* **Work instructions**
Copy the lines exactly. Begin at the first line of the data and stop after the line with "ATOM 2 C CA . MET A 1 1 ? 9.845 -14.179 -4.".

[Records from a data source]
========================

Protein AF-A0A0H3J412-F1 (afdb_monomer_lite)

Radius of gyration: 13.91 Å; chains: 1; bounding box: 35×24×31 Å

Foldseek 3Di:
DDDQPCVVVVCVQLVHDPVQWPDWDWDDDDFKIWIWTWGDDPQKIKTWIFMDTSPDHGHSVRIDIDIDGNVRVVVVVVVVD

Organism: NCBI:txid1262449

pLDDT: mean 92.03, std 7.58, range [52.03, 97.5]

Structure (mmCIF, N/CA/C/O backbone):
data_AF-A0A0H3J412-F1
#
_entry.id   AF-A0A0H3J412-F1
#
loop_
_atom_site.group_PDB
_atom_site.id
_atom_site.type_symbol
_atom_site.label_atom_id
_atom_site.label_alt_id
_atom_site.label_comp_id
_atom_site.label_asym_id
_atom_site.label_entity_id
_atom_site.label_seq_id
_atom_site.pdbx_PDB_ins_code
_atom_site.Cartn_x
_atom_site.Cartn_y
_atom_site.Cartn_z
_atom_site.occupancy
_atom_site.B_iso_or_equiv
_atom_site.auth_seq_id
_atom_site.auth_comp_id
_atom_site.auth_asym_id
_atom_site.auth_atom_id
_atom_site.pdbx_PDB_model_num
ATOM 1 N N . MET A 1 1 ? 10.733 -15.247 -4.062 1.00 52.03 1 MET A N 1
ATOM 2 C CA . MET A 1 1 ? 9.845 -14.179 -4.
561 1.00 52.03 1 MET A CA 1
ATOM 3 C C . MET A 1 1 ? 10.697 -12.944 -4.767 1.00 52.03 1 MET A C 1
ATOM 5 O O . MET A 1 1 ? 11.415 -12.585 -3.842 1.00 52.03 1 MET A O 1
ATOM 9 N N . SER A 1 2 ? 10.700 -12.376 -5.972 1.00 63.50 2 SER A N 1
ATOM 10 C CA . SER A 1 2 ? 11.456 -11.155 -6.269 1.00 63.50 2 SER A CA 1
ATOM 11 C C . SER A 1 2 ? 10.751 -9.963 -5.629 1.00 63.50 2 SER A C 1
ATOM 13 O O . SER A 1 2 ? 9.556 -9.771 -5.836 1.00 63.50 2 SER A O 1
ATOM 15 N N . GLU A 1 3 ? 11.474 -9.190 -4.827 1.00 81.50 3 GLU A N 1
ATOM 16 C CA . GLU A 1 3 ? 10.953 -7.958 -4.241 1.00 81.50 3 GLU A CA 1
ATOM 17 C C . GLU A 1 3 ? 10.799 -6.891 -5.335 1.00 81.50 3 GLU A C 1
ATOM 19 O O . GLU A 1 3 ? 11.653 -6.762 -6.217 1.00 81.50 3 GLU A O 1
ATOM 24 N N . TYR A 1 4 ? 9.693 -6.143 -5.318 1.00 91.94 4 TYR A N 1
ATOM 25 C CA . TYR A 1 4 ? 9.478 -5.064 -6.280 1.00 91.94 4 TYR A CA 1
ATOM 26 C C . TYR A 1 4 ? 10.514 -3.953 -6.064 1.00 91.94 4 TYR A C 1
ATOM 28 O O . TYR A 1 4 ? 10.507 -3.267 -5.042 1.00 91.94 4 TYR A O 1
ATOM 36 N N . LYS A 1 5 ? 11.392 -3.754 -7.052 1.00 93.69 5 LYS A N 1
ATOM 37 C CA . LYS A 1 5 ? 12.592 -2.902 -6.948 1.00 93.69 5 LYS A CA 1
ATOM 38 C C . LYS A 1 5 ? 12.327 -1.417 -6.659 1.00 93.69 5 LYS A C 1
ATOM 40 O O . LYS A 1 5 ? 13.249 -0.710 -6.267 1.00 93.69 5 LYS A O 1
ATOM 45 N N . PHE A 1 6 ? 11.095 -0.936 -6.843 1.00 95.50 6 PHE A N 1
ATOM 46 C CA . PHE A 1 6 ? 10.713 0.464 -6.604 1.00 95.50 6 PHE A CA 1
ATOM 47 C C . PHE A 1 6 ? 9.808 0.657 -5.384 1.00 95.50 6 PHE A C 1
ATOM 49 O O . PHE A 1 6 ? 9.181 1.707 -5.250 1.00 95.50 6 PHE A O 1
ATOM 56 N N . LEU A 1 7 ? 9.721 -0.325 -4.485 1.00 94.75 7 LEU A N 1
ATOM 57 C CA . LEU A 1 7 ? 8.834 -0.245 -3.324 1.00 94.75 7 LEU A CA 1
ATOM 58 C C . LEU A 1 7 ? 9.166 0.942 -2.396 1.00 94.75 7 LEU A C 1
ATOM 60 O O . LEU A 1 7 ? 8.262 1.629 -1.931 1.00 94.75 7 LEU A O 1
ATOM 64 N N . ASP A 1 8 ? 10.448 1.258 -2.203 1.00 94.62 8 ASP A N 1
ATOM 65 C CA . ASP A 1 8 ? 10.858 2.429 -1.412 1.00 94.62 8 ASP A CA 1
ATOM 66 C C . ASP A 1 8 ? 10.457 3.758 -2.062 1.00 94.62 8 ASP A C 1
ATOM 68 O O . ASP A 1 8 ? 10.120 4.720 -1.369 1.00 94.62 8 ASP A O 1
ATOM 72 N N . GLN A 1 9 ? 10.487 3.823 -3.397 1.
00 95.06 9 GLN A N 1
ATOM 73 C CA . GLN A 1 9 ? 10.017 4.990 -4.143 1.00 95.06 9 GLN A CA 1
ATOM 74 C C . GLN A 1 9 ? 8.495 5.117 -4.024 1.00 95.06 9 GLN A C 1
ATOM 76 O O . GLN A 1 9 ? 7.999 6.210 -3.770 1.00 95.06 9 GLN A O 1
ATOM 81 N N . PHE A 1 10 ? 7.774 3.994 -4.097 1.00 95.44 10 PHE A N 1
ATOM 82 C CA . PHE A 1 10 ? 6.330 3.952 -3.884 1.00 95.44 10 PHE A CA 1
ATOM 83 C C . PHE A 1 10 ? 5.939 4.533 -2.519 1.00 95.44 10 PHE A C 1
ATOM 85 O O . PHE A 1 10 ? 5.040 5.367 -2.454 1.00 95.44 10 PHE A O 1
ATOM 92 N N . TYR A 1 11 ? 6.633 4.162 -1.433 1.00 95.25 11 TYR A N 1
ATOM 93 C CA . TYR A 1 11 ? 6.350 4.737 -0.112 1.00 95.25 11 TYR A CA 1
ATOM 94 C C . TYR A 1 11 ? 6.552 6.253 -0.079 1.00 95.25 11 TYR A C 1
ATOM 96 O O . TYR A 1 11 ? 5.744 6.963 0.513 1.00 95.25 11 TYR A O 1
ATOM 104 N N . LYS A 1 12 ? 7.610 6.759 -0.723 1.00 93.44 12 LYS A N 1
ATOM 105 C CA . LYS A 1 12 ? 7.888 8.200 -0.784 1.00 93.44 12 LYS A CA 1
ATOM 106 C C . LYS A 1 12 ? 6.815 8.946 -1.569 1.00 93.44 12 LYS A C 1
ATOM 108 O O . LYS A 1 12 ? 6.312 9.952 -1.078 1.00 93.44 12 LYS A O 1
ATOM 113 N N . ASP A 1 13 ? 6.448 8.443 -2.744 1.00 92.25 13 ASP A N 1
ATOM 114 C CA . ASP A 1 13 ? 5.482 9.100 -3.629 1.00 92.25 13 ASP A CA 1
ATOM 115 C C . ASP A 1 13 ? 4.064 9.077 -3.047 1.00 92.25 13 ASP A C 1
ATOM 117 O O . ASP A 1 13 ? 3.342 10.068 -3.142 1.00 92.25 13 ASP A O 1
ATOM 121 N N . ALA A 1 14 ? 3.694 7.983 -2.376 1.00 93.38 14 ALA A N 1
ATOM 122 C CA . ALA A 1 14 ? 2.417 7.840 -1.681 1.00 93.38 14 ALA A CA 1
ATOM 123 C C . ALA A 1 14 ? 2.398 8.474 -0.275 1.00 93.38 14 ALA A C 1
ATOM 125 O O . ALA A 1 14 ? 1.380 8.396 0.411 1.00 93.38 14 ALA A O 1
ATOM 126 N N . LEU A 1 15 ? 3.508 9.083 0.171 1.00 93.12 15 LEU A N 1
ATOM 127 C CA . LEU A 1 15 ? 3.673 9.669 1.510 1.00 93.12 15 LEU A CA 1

========================

* **The completed task**
Protein AF-A0A0H3J412-F1 (afdb_monomer_lite)

Radius of gyration: 13.91 Å; chains: 1; bounding box: 35×24×31 Å

Foldseek 3Di:
DDDQPCVVVVCVQLVHDPVQWPDWDWDDDDFKIWIWTWGDDPQKIKTWIFMDTSPDHGHSVRIDIDIDGNVRVVVVVVVVD

Organism: NCBI:txid1262449

pLDDT: mean 92.03, std 7.58, range [52.03, 97.5]

Structure (mmCIF, N/CA/C/O backbone):
data_AF-A0A0H3J412-F1
#
_entry.id   AF-A0A0H3J412-F1
#
loop_
_atom_site.group_PDB
_atom_site.id
_atom_site.type_symbol
_atom_site.label_atom_id
_atom_site.label_alt_id
_atom_site.label_comp_id
_atom_site.label_asym_id
_atom_site.label_entity_id
_atom_site.label_seq_id
_atom_site.pdbx_PDB_ins_code
_atom_site.Cartn_x
_atom_site.Cartn_y
_atom_site.Cartn_z
_atom_site.occupancy
_atom_site.B_iso_or_equiv
_atom_site.auth_seq_id
_atom_site.auth_comp_id
_atom_site.auth_asym_id
_atom_site.auth_atom_id
_atom_site.pdbx_PDB_model_num
ATOM 1 N N . MET A 1 1 ? 10.733 -15.247 -4.062 1.00 52.03 1 MET A N 1
ATOM 2 C CA . MET A 1 1 ? 9.845 -14.179 -4.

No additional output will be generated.